WHAT TO WORK ON: Find the line in the entries below that contains "ATOM 119 N N". Repeat it exactly, and every line after it through the line that contains "ATOM 142 C CA".

═══ EXTRACTED INFORMATION ═══

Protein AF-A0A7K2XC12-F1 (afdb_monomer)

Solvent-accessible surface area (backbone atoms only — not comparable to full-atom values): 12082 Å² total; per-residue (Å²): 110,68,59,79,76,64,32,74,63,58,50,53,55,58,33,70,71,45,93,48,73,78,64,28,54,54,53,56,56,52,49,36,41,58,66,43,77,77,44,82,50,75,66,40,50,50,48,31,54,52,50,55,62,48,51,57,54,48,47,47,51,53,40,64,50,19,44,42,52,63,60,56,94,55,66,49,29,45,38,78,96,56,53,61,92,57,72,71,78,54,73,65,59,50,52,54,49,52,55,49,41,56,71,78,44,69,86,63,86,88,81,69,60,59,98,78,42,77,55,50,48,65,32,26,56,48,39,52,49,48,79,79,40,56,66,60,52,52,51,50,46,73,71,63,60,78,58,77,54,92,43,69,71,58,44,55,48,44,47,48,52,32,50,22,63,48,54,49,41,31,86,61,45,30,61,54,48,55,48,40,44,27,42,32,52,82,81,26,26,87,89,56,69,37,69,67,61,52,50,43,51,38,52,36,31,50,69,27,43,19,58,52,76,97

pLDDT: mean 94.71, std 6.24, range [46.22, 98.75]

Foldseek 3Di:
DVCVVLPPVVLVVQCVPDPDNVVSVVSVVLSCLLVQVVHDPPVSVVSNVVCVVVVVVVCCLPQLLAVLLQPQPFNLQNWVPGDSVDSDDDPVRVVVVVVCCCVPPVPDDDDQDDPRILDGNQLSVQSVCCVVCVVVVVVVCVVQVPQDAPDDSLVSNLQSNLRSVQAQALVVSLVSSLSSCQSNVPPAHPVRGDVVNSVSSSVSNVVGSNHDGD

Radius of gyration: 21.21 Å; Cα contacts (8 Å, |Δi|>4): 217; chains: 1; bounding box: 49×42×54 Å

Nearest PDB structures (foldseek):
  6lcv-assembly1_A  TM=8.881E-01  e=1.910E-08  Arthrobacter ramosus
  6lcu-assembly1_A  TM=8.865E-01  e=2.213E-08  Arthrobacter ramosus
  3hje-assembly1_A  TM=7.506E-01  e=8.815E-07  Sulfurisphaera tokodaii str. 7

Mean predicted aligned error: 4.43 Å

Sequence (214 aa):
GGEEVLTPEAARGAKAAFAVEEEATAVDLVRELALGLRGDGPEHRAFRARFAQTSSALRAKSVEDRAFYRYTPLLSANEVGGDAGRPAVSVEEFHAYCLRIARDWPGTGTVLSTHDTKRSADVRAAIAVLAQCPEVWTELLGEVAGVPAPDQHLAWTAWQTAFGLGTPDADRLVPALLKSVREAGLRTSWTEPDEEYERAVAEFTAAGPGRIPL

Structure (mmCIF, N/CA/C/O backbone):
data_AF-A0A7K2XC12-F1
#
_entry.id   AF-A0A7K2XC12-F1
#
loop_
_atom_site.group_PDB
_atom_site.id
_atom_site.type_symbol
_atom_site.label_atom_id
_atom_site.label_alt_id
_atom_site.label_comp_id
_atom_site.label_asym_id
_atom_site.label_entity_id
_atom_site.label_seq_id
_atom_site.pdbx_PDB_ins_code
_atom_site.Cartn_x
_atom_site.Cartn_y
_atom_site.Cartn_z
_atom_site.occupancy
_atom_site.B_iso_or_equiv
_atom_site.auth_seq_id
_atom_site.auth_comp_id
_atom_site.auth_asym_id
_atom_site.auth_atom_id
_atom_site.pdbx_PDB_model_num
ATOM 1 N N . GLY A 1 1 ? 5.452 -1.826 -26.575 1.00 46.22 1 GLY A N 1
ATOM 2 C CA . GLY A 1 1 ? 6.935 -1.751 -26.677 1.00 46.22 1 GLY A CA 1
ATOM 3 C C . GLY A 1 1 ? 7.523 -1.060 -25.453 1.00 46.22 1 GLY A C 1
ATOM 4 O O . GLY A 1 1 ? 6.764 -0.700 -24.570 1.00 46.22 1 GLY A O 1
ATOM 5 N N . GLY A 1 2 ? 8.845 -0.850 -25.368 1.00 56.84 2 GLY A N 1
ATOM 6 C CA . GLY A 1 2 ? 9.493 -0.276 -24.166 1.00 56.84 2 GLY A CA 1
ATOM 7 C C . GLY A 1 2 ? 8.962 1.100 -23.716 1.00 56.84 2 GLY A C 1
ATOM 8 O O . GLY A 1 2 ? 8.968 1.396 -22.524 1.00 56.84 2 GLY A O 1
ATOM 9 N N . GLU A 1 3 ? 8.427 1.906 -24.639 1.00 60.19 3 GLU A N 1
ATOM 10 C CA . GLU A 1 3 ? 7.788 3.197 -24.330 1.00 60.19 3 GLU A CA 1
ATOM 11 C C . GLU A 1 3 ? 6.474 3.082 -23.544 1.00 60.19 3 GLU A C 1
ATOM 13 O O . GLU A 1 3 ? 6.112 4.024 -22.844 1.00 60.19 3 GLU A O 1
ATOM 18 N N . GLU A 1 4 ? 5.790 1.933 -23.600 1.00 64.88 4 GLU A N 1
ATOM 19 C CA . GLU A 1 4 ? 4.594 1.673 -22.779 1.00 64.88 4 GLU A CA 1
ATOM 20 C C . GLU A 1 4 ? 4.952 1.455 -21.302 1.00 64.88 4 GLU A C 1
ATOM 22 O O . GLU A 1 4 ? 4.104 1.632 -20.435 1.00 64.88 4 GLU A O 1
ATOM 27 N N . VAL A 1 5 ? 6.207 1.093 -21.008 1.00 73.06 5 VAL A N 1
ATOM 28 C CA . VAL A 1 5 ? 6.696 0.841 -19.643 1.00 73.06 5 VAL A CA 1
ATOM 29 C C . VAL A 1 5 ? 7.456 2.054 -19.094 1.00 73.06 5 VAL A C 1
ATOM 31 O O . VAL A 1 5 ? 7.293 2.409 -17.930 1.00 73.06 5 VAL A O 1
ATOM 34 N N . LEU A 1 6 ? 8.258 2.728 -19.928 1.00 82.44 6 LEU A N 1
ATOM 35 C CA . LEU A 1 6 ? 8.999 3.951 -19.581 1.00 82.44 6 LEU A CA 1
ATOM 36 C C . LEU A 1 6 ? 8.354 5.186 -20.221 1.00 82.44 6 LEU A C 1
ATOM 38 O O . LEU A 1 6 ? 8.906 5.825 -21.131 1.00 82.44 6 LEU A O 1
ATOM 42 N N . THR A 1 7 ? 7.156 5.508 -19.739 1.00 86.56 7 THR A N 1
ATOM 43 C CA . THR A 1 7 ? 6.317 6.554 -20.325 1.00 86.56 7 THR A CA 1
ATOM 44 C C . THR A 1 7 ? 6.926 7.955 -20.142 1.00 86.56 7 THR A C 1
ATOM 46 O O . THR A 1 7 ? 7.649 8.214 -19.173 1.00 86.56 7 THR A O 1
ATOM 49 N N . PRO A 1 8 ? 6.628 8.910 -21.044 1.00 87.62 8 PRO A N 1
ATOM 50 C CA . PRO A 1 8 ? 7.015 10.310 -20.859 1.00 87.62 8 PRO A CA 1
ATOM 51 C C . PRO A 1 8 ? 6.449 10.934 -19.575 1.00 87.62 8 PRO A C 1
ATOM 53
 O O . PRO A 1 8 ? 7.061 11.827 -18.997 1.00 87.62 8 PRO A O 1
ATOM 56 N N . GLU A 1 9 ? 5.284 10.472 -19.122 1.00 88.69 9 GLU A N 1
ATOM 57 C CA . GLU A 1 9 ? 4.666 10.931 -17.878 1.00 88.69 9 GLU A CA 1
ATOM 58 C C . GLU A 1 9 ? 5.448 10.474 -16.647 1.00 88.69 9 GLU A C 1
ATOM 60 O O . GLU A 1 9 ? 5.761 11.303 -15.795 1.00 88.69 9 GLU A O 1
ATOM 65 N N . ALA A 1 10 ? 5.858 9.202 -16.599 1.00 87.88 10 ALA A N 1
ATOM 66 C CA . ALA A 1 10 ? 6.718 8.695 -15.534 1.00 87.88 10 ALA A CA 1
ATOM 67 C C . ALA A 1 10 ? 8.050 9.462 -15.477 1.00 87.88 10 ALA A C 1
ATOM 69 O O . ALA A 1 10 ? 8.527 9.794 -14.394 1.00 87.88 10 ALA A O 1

═══
═══ EXTRACTED INFORMATION ═══

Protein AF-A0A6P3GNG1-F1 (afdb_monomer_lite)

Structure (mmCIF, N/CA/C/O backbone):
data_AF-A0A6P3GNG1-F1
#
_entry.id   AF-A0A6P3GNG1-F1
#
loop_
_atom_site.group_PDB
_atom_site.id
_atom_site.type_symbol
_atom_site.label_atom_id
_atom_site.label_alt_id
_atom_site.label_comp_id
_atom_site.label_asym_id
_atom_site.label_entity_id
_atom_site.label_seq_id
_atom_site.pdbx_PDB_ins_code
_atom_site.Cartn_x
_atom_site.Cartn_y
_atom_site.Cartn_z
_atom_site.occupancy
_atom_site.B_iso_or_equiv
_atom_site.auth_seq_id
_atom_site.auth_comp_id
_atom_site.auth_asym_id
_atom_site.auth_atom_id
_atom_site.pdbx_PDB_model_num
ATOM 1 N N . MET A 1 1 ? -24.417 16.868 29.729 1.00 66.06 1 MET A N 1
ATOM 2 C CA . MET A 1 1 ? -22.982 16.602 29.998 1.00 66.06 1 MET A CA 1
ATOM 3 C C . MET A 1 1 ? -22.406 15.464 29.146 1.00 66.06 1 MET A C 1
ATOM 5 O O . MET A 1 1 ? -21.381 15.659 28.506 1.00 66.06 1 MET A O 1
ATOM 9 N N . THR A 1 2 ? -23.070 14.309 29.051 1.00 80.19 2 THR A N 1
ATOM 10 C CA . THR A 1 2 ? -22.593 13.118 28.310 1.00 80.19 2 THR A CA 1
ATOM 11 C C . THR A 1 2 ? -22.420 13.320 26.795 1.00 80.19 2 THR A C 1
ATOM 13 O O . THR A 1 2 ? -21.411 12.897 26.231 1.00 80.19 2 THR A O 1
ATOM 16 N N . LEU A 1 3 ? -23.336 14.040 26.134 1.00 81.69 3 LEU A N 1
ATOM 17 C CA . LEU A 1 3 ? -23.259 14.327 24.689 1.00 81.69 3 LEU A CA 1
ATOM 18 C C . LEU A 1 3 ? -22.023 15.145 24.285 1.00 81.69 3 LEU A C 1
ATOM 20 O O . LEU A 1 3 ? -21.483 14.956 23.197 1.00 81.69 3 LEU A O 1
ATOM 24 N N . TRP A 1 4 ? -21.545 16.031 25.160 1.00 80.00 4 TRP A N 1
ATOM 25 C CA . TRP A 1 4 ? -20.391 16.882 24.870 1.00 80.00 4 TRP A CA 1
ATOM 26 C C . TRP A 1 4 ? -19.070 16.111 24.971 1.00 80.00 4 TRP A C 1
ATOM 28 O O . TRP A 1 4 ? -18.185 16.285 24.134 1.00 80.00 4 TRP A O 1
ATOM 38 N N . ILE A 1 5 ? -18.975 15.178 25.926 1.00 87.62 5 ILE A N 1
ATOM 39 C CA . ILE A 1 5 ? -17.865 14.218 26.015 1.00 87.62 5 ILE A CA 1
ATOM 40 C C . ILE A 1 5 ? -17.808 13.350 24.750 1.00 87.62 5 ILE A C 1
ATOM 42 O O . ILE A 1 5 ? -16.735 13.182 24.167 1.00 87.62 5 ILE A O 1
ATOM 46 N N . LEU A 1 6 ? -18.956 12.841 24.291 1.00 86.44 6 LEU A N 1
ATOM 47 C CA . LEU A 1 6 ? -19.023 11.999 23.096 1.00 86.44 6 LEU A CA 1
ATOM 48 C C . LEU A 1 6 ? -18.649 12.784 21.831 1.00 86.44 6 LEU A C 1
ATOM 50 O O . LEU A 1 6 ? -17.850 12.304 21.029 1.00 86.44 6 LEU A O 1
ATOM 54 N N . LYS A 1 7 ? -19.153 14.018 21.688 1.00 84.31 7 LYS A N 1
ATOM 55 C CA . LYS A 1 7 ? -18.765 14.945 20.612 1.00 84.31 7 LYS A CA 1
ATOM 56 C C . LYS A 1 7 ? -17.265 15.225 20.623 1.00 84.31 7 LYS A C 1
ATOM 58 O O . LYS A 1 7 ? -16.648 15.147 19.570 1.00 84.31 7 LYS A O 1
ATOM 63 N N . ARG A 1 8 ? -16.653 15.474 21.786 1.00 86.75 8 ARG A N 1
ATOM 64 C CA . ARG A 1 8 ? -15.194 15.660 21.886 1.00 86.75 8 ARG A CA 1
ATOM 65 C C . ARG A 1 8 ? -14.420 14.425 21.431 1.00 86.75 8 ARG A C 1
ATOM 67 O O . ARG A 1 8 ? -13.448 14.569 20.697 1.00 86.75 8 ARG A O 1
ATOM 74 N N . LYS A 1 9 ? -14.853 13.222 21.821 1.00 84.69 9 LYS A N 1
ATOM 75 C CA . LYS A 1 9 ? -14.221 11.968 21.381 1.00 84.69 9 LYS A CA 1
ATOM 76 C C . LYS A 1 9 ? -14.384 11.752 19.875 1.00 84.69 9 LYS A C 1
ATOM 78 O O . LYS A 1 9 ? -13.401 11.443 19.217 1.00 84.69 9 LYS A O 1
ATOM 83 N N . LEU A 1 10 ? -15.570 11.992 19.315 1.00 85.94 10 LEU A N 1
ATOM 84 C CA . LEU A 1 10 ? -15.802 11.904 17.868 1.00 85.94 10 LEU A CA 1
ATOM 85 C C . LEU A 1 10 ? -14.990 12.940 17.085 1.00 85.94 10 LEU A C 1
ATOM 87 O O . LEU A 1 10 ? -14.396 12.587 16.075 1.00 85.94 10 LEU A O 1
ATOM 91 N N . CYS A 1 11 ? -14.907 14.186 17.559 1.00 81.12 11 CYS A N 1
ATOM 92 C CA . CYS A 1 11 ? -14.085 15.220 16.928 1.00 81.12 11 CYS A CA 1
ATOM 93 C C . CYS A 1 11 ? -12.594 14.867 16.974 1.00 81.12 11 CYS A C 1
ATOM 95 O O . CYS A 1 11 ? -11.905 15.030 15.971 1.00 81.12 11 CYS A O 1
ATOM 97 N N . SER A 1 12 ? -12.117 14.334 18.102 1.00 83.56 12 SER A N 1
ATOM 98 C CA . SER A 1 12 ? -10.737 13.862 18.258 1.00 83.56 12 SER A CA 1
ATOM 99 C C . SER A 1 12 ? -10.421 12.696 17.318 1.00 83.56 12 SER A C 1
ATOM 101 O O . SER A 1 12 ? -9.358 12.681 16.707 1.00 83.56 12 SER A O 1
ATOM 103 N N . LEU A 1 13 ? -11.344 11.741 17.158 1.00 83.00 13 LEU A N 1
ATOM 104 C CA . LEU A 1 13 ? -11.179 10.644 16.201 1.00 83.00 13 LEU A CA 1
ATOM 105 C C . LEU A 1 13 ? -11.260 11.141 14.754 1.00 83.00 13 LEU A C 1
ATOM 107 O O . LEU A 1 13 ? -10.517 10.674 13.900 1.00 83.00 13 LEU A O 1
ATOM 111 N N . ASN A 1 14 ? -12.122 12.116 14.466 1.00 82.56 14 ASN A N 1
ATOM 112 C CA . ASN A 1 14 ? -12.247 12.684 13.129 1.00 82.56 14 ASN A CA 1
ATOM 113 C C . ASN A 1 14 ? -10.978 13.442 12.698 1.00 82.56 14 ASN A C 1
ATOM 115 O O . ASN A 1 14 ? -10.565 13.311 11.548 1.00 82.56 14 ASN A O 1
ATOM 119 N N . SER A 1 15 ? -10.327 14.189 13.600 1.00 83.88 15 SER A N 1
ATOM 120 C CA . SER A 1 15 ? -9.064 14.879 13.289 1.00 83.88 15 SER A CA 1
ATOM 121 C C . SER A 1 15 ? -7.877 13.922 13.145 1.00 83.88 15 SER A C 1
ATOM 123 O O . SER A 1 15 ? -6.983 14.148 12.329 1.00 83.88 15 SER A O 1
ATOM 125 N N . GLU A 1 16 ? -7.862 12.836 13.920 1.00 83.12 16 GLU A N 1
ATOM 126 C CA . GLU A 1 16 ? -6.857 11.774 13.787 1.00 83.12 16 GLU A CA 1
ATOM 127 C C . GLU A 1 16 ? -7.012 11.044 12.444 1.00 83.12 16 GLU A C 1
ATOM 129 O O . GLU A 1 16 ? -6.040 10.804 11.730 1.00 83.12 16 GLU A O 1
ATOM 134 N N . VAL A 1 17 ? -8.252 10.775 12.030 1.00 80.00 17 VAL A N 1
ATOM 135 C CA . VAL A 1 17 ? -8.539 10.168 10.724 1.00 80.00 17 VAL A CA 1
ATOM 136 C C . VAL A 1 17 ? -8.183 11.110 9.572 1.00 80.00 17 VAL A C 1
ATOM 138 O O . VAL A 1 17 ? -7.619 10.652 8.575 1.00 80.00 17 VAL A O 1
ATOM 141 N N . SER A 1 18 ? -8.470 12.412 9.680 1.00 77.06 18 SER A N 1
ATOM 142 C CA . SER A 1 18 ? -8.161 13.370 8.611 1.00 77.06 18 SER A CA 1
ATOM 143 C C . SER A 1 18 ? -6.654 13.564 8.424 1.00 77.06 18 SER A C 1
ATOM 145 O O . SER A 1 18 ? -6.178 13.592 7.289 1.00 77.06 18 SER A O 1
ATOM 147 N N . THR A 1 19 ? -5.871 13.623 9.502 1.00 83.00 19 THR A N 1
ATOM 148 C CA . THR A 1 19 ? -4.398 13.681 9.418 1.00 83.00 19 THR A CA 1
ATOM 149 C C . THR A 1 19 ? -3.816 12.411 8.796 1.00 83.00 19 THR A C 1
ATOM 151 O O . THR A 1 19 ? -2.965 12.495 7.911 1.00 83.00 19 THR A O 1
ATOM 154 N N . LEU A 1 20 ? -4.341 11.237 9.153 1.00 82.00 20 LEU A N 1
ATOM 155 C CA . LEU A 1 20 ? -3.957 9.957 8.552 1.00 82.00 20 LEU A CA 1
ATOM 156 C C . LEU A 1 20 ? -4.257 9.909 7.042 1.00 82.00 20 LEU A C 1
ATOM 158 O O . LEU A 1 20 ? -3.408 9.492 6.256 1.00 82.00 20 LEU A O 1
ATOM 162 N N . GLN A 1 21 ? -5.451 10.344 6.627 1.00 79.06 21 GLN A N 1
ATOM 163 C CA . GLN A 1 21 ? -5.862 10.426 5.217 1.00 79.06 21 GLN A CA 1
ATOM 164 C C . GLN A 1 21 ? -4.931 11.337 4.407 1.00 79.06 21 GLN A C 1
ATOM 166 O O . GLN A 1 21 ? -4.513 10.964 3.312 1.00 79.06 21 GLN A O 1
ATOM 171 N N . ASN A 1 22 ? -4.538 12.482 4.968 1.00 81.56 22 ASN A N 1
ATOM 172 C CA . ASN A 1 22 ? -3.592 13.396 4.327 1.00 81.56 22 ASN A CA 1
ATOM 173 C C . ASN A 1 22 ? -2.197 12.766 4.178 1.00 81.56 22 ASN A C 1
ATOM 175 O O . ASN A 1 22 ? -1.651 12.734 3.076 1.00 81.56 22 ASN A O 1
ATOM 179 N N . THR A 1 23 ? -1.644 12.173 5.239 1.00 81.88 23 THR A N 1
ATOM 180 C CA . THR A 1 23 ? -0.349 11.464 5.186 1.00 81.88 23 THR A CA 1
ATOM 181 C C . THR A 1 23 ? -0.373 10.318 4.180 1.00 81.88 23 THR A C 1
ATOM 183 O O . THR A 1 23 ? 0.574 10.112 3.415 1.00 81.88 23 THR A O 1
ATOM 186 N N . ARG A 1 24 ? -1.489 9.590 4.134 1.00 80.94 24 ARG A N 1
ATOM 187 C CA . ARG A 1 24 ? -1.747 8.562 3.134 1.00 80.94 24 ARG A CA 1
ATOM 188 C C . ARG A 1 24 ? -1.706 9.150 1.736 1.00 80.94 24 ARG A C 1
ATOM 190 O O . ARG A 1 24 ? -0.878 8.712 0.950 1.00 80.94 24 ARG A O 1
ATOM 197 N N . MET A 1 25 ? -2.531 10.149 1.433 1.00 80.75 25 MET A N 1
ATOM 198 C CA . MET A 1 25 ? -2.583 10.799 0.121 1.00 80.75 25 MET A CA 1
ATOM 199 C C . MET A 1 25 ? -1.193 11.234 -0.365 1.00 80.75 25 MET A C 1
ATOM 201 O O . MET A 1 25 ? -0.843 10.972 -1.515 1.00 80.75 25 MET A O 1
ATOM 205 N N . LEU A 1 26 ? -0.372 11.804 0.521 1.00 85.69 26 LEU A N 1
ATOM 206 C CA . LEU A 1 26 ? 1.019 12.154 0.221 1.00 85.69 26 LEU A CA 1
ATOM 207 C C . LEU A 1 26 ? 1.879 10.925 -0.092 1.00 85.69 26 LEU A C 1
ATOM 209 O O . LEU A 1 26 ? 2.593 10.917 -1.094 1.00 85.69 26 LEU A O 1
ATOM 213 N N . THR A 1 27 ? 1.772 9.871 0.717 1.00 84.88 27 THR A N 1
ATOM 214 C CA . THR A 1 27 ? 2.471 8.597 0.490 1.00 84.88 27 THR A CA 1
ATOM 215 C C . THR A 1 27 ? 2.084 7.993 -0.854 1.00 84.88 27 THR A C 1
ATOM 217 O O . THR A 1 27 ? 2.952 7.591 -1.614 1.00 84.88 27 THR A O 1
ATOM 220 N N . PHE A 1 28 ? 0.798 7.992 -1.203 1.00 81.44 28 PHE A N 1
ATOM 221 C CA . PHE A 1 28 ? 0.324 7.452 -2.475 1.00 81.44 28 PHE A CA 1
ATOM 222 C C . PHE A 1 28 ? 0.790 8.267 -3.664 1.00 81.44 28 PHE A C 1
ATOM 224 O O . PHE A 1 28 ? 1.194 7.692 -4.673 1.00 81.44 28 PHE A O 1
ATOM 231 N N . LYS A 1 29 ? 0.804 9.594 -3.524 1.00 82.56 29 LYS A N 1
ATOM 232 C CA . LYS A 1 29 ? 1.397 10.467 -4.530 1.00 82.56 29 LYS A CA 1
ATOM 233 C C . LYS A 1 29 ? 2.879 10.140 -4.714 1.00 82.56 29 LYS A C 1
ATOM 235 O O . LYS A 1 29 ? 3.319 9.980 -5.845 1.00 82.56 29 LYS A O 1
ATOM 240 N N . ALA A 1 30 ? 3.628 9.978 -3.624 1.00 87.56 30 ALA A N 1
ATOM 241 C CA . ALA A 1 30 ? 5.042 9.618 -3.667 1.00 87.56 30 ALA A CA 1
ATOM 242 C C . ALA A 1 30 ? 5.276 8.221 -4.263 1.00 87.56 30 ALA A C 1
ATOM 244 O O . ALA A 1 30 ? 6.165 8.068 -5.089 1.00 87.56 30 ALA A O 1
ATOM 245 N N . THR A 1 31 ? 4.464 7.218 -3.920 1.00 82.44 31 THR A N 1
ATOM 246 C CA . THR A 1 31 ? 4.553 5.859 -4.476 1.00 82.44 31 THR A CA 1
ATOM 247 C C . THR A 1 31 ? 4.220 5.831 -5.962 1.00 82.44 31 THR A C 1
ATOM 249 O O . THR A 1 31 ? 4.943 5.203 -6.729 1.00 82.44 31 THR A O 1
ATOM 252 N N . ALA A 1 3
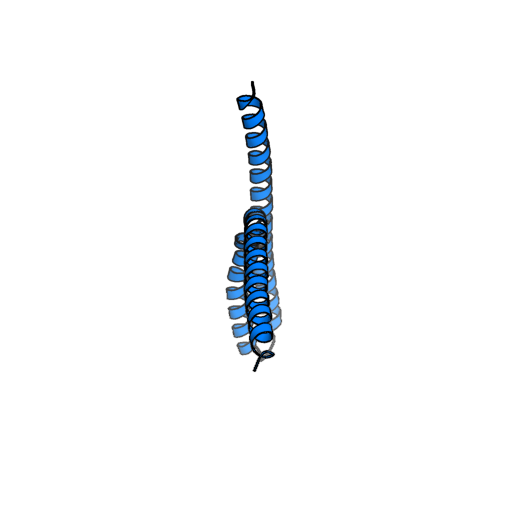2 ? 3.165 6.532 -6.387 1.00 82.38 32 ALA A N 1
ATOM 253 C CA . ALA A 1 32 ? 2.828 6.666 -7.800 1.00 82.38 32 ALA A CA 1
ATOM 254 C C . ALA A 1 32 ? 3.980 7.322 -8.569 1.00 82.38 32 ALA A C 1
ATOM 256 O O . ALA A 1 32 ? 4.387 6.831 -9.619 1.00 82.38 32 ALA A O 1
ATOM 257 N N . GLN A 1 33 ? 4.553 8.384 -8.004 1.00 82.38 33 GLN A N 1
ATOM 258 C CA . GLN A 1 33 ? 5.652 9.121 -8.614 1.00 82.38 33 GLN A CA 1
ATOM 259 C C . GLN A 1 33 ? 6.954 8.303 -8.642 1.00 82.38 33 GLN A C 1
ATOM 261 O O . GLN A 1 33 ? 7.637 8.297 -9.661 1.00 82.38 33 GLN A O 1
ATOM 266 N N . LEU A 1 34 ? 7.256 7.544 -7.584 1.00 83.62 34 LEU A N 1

═══

OUTPUT FOR THIS TASK:
ATOM 119 N N . SER A 1 15 ? -10.327 14.189 13.600 1.00 83.88 15 SER A N 1
ATOM 120 C CA . SER A 1 15 ? -9.064 14.879 13.289 1.00 83.88 15 SER A CA 1
ATOM 121 C C . SER A 1 15 ? -7.877 13.922 13.145 1.00 83.88 15 SER A C 1
ATOM 123 O O . SER A 1 15 ? -6.983 14.148 12.329 1.00 83.88 15 SER A O 1
ATOM 125 N N . GLU A 1 16 ? -7.862 12.836 13.920 1.00 83.12 16 GLU A N 1
ATOM 126 C CA . GLU A 1 16 ? -6.857 11.774 13.787 1.00 83.12 16 GLU A CA 1
ATOM 127 C C . GLU A 1 16 ? -7.012 11.044 12.444 1.00 83.12 16 GLU A C 1
ATOM 129 O O . GLU A 1 16 ? -6.040 10.804 11.730 1.00 83.12 16 GLU A O 1
ATOM 134 N N . VAL A 1 17 ? -8.252 10.775 12.030 1.00 80.00 17 VAL A N 1
ATOM 135 C CA . VAL A 1 17 ? -8.539 10.168 10.724 1.00 80.00 17 VAL A CA 1
ATOM 136 C C . VAL A 1 17 ? -8.183 11.110 9.572 1.00 80.00 17 VAL A C 1
ATOM 138 O O . VAL A 1 17 ? -7.619 10.652 8.575 1.00 80.00 17 VAL A O 1
ATOM 141 N N . SER A 1 18 ? -8.470 12.412 9.680 1.00 77.06 18 SER A N 1
ATOM 142 C CA . SER A 1 18 ? -8.161 13.370 8.611 1.00 77.06 18 SER A CA 1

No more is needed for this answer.